[Dataset excerpts]
****************************************
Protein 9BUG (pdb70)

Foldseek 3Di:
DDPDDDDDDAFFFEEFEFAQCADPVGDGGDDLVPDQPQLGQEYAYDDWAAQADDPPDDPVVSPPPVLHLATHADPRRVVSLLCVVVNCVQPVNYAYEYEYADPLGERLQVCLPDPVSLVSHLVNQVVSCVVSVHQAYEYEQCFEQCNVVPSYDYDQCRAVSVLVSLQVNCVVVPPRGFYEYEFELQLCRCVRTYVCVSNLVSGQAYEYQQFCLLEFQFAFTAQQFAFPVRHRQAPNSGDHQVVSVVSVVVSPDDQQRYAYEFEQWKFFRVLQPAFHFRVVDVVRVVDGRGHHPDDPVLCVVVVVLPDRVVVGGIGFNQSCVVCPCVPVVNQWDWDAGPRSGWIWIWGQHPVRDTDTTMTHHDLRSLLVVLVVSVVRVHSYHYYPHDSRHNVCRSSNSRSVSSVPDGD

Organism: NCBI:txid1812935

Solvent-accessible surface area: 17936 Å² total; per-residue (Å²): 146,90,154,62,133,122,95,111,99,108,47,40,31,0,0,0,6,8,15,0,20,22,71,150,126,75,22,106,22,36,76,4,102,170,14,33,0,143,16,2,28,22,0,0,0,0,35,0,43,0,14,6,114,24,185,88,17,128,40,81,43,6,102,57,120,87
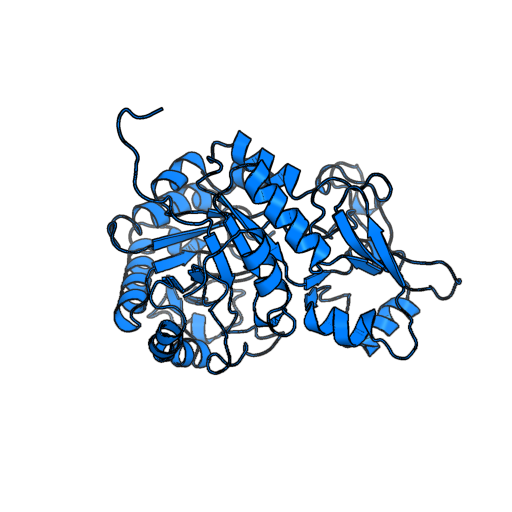,73,56,32,49,5,45,31,19,113,61,1,31,63,6,0,64,56,0,78,62,4,57,157,57,23,81,117,1,82,0,0,0,0,0,2,3,196,28,11,39,3,3,8,32,0,0,40,71,115,131,6,21,20,34,0,9,142,11,0,61,97,6,4,137,112,46,45,0,28,0,0,0,0,2,5,17,38,2,43,31,0,11,194,61,66,6,47,45,70,116,51,0,76,87,21,5,27,22,0,0,100,42,0,25,94,44,21,15,160,160,70,33,0,0,0,5,4,0,15,38,28,67,0,17,155,38,9,4,26,5,136,40,0,8,110,33,16,67,7,1,0,0,20,0,19,56,11,0,81,28,0,5,24,3,6,9,4,3,75,60,8,89,77,68,84,22,79,2,86,76,31,94,27,5,0,26,76,0,0,58,32,1,53,94,25,39,3,133,47,119,33,0,0,0,0,1,3,0,6,0,23,0,0,32,32,0,28,88,62,1,29,12,169,106,111,120,105,13,133,155,86,39,36,11,118,53,56,12,24,124,109,9,58,34,25,0,142,83,26,59,29,48,0,100,159,76,1,49,0,78,16,36,23,0,32,132,47,1,43,87,4,130,133,133,83,13,64,97,59,62,10,105,68,0,72,2,0,22,0,5,3,145,8,82,108,47,87,69,27,4,0,0,1,6,3,20,49,138,0,0,25,42,1,0,80,4,0,107,137,57,32,0,6,0,0,0,0,45,17,12,33,0,8,41,149,19,98,0,1,81,56,0,9,76,19,9,50,15,88,179,155

Radius of gyration: 21.17 Å; Cα contacts (8 Å, |Δi|>4): 918; chains: 1; bounding box: 62×48×58 Å

B-factor: mean 24.08, std 12.11, range [12.38, 133.14]

Secondary structure (DSSP, 8-state):
--SS--PPPPPPEEEEEE-TT-BTTTBS---GGG---TT-SEEEEEEEEE----TT---GGGG-GGGTTSEE--HHHHHHHTTHHHHHTT-TT-EEEEEEE-TT---HHHHTSSHHHHHHHHHHHHHHHHHTT-SEEEEE-S-TTTHHHHTS---TTHHHHHHHHHHHHHHHHTTSSEEEEEE-S-THIIIII--HHHHGGG-SEEEE-------TT---SS-SS--SSS--SSGGG---HHHHHHHHHHTT--GGGEEEEEESEEE--GGGTSPBP-TTSTTTTTS-SB-----HHHHHHHHHTT--TTT--EEEHHHIIIIIIT-TT--EEEEEETTTTEEEEEEE-TTS-EEEEEE---HHHHHHHHHHHHHHT--EEEEE-GGGSSTTHHHHHHHHHHTPPP-

Structure (mmCIF, N/CA/C/O backbone):
data_9BUG
#
_entry.id   9BUG
#
_cell.length_a   83.057
_cell.length_b   90.448
_cell.length_c   54.575
_cell.angle_alpha   90.00
_cell.angle_beta   90.00
_cell.angle_gamma   90.00
#
_symmetry.space_group_name_H-M   'P 21 21 2'
#
loop_
_entity.id
_entity.type
_entity.pdbx_description
1 polymer 'Exochitinase 1'
2 non-polymer 1,2-ETHANEDIOL
3 non-polymer 'ACETATE ION'
4 non-polymer DI(HYDROXYETHYL)ETHER
5 water water
#
loop_
_atom_site.group_PDB
_atom_site.id
_atom_site.type_symbol
_atom_site.label_atom_id
_atom_site.label_alt_id
_atom_site.label_comp_id
_atom_site.label_asym_id
_atom_site.label_entity_id
_atom_site.label_seq_id
_atom_site.pdbx_PDB_ins_code
_atom_site.Cartn_x
_atom_site.Cartn_y
_atom_site.Cartn_z
_atom_site.occupancy
_atom_site.B_iso_or_equiv
_atom_site.auth_seq_id
_atom_site.auth_comp_id
_atom_site.auth_asym_id
_atom_site.auth_atom_id
_atom_site.pdbx_PDB_model_num
ATOM 1 N N . ALA A 1 1 ? -55.080 16.752 -29.650 1.00 97.53 12 ALA A N 1
ATOM 2 C CA . ALA A 1 1 ? -54.418 15.684 -30.388 1.00 133.14 12 ALA A CA 1
ATOM 3 C C . ALA A 1 1 ? -54.902 15.674 -31.836 1.00 86.52 12 ALA A C 1
ATOM 4 O O . ALA A 1 1 ? -56.002 16.138 -32.120 1.00 28.55 12 ALA A O 1
ATOM 6 N N . PRO A 1 2 ? -54.089 15.151 -32.750 1.00 37.64 13 PRO A N 1
ATOM 7 C CA . PRO A 1 2 ? -54.512 15.083 -34.152 1.00 82.30 13 PRO A CA 1
ATOM 8 C C . PRO A 1 2 ? -55.673 14.117 -34.341 1.00 32.20 13 PRO A C 1
ATOM 9 O O . PRO A 1 2 ? -55.914 13.225 -33.529 1.00 39.31 13 PRO A O 1
ATOM 13 N N . THR A 1 3 ? -56.422 14.324 -35.429 1.00 29.31 14 THR A N 1
ATOM 14 C CA . THR A 1 3 ? -57.472 13.374 -35.780 1.00 28.66 14 THR A CA 1
ATOM 15 C C . THR A 1 3 ? -56.908 12.069 -36.324 1.00 29.81 14 THR A C 1
ATOM 16 O O . THR A 1 3 ? -57.618 11.059 -36.340 1.00 30.51 14 THR A O 1
ATOM 20 N N . ALA A 1 4 ? -55.660 12.069 -36.779 1.00 31.98 15 ALA A N 1
ATOM 21 C CA . ALA A 1 4 ? -54.994 10.880 -37.286 1.00 34.92 15 ALA A CA 1
ATOM 22 C C . ALA A 1 4 ? -53.565 10.886 -36.769 1.00 35.80 15 ALA A C 1
ATOM 23 O O . ALA A 1 4 ? -52.959 11.957 -36.640 1.00 36.26 15 ALA A O 1
ATOM 25 N N . PRO A 1 5 ? -53.000 9.716 -36.467 1.00 36.69 16 PRO A N 1
ATOM 26 C CA . PRO A 1 5 ? -51.634 9.679 -35.934 1.00 38.08 16 PRO A CA 1
ATOM 27 C C . PRO A 1 5 ? -50.633 10.230 -36.939 1.00 39.98 16 PRO A C 1
ATOM 28 O O . PRO A 1 5 ? -50.872 10.264 -38.148 1.00 39.57 16 PRO A O 1
ATOM 32 N N . VAL A 1 6 ? -49.501 10.685 -36.413 1.00 41.44 17 VAL A N 1
ATOM 33 C CA . VAL A 1 6 ? -48.406 11.178 -37.234 1.00 44.18 17 VAL A CA 1
ATOM 34 C C . VAL A 1 6 ? -47.267 10.167 -37.188 1.00 47.34 17 VAL A C 1
ATOM 35 O O . VAL A 1 6 ? -47.190 9.312 -36.299 1.00 46.97 17 VAL A O 1
ATOM 39 N N . ALA A 1 7 ? -46.373 10.272 -38.169 1.00 50.45 18 ALA A N 1
ATOM 40 C CA . ALA A 1 7 ? -45.233 9.374 -38.251 1.00 53.72 18 ALA A CA 1
ATOM 41 C C . ALA A 1 7 ? -44.358 9.502 -37.003 1.00 56.56 18 ALA A C 1
ATOM 42 O O . ALA A 1 7 ? -44.475 10.445 -36.215 1.00 56.30 18 ALA A O 1
ATOM 44 N N . SER A 1 8 ? -43.470 8.525 -36.829 1.00 59.27 19 SER A N 1
ATOM 45 C CA . SER A 1 8 ? -42.591 8.512 -35.668 1.00 61.56 19 SER A CA 1
ATOM 46 C C . SER A 1 8 ? -41.699 9.746 -35.668 1.00 61.40 19 SER A C 1
ATOM 47 O O . SER A 1 8 ? -41.048 10.058 -36.670 1.00 61.98 19 SER A O 1
ATOM 50 N N . ALA A 1 9 ? -41.682 10.455 -34.543 1.00 60.24 20 ALA A N 1
ATOM 51 C CA . ALA A 1 9 ? -40.818 11.617 -34.408 1.00 58.96 20 ALA A CA 1
ATOM 52 C C . ALA A 1 9 ? -39.357 11.187 -34.443 1.00 56.77 20 ALA A C 1
ATOM 53 O O . ALA A 1 9 ? -38.996 10.119 -33.938 1.00 56.72 20 ALA A O 1
ATOM 55 N N . SER A 1 10 ? -38.515 12.017 -35.054 1.00 54.25 21 SER A N 1
ATOM 56 C CA . SER A 1 10 ? -37.096 11.703 -35.107 1.00 51.52 21 SER A CA 1
ATOM 57 C C . SER A 1 10 ? -36.487 11.816 -33.713 1.00 46.44 21 SER A C 1
ATOM 58 O O . SER A 1 10 ? -36.976 12.548 -32.846 1.00 46.93 21 SER A O 1
ATOM 61 N N . SER A 1 11 ? -35.406 11.074 -33.497 1.00 40.69 22 SER A N 1
ATOM 62 C CA . SER A 1 11 ? -34.832 11.047 -32.166 1.00 35.66 22 SER A CA 1
ATOM 63 C C . SER A 1 11 ? -34.204 12.395 -31.833 1.00 29.99 22 SER A C 1
ATOM 64 O O . SER A 1 11 ? -34.034 13.279 -32.677 1.00 29.51 22 SER A O 1
ATOM 67 N N . LEU A 1 12 ? -33.862 12.538 -30.565 1.00 24.24 23 LEU A N 1
ATOM 68 C CA . LEU A 1 12 ? -32.985 13.609 -30.155 1.00 20.34 23 LEU A CA 1
ATOM 69 C C . LEU A 1 12 ? -31.648 13.454 -30.878 1.00 19.09 23 LEU A C 1
ATOM 70 O O . LEU A 1 12 ? -31.297 12.378 -31.371 1.00 20.93 23 LEU A O 1
ATOM 75 N N . MET A 1 13 ? -30.897 14.543 -30.944 1.00 18.05 24 MET A N 1
ATOM 76 C CA . MET A 1 13 ? -29.581 14.510 -31.571 1.00 17.13 24 MET A CA 1
ATOM 77 C C . MET A 1 13 ? -28.497 14.165 -30.557 1.00 15.73 24 MET A C 1
ATOM 78 O O . MET A 1 13 ? -28.619 14.446 -29.359 1.00 16.11 24 MET A O 1
ATOM 83 N N . SER A 1 14 ? -27.414 13.577 -31.057 1.00 15.15 25 SER A N 1
ATOM 84 C CA . SER A 1 14 ? -26.147 13.557 -30.334 1.00 15.05 25 SER A CA 1
ATOM 85 C C . SER A 1 14 ? -25.066 13.906 -31.350 1.00 14.52 25 SER A C 1
ATOM 86 O O . SER A 1 14 ? -24.818 13.143 -32.294 1.00 15.43 25 SER A O 1
ATOM 89 N N . VAL A 1 15 ? -24.477 15.087 -31.192 1.00 14.79 26 VAL A N 1
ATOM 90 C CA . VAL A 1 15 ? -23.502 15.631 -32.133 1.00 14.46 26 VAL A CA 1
****************************************
### Task item
Only the lines above from the one with "ATOM 6 N N ." through the one with "ATOM 34 C C" should be duplicated, character for character.

### Response
ATOM 6 N N . PRO A 1 2 ? -54.089 15.151 -32.750 1.00 37.64 13 PRO A N 1
ATOM 7 C CA . PRO A 1 2 ? -54.512 15.083 -34.152 1.00 82.30 13 PRO A CA 1
ATOM 8 C C . PRO A 1 2 ? -55.673 14.117 -34.341 1.00 32.20 13 PRO A C 1
ATOM 9 O O . PRO A 1 2 ? -55.914 13.225 -33.529 1.00 39.31 13 PRO A O 1
ATOM 13 N N . THR A 1 3 ? -56.422 14.324 -35.429 1.00 29.31 14 THR A N 1
ATOM 14 C CA . THR A 1 3 ? -57.472 13.374 -35.780 1.00 28.66 14 THR A CA 1
ATOM 15 C C . THR A 1 3 ? -56.908 12.069 -36.324 1.00 29.81 14 THR A C 1
ATOM 16 O O . THR A 1 3 ? -57.618 11.059 -36.340 1.00 30.51 14 THR A O 1
ATOM 20 N N . ALA A 1 4 ? -55.660 12.069 -36.779 1.00 31.98 15 ALA A N 1
ATOM 21 C CA . ALA A 1 4 ? -54.994 10.880 -37.286 1.00 34.92 15 ALA A CA 1
ATOM 22 C C . ALA A 1 4 ? -53.565 10.886 -36.769 1.00 35.80 15 ALA A C 1
ATOM 23 O O . ALA A 1 4 ? -52.959 11.957 -36.640 1.00 36.26 15 ALA A O 1
ATOM 25 N N . PRO A 1 5 ? -53.000 9.716 -36.467 1.00 36.69 16 PRO A N 1
ATOM 26 C CA . PRO A 1 5 ? -51.634 9.679 -35.934 1.00 38.08 16 PRO A CA 1
ATOM 27 C C . PRO A 1 5 ? -50.633 10.230 -36.939 1.00 39.98 16 PRO A C 1
ATOM 28 O O . PRO A 1 5 ? -50.872 10.264 -38.148 1.00 39.57 16 PRO A O 1
ATOM 32 N N . VAL A 1 6 ? -49.501 10.685 -36.413 1.00 41.44 17 VAL A N 1
ATOM 33 C CA . VAL A 1 6 ? -48.406 11.178 -37.234 1.00 44.18 17 VAL A CA 1
ATOM 34 C C . VAL A 1 6 ? -47.267 10.167 -37.188 1.00 47.34 17 VAL A C 1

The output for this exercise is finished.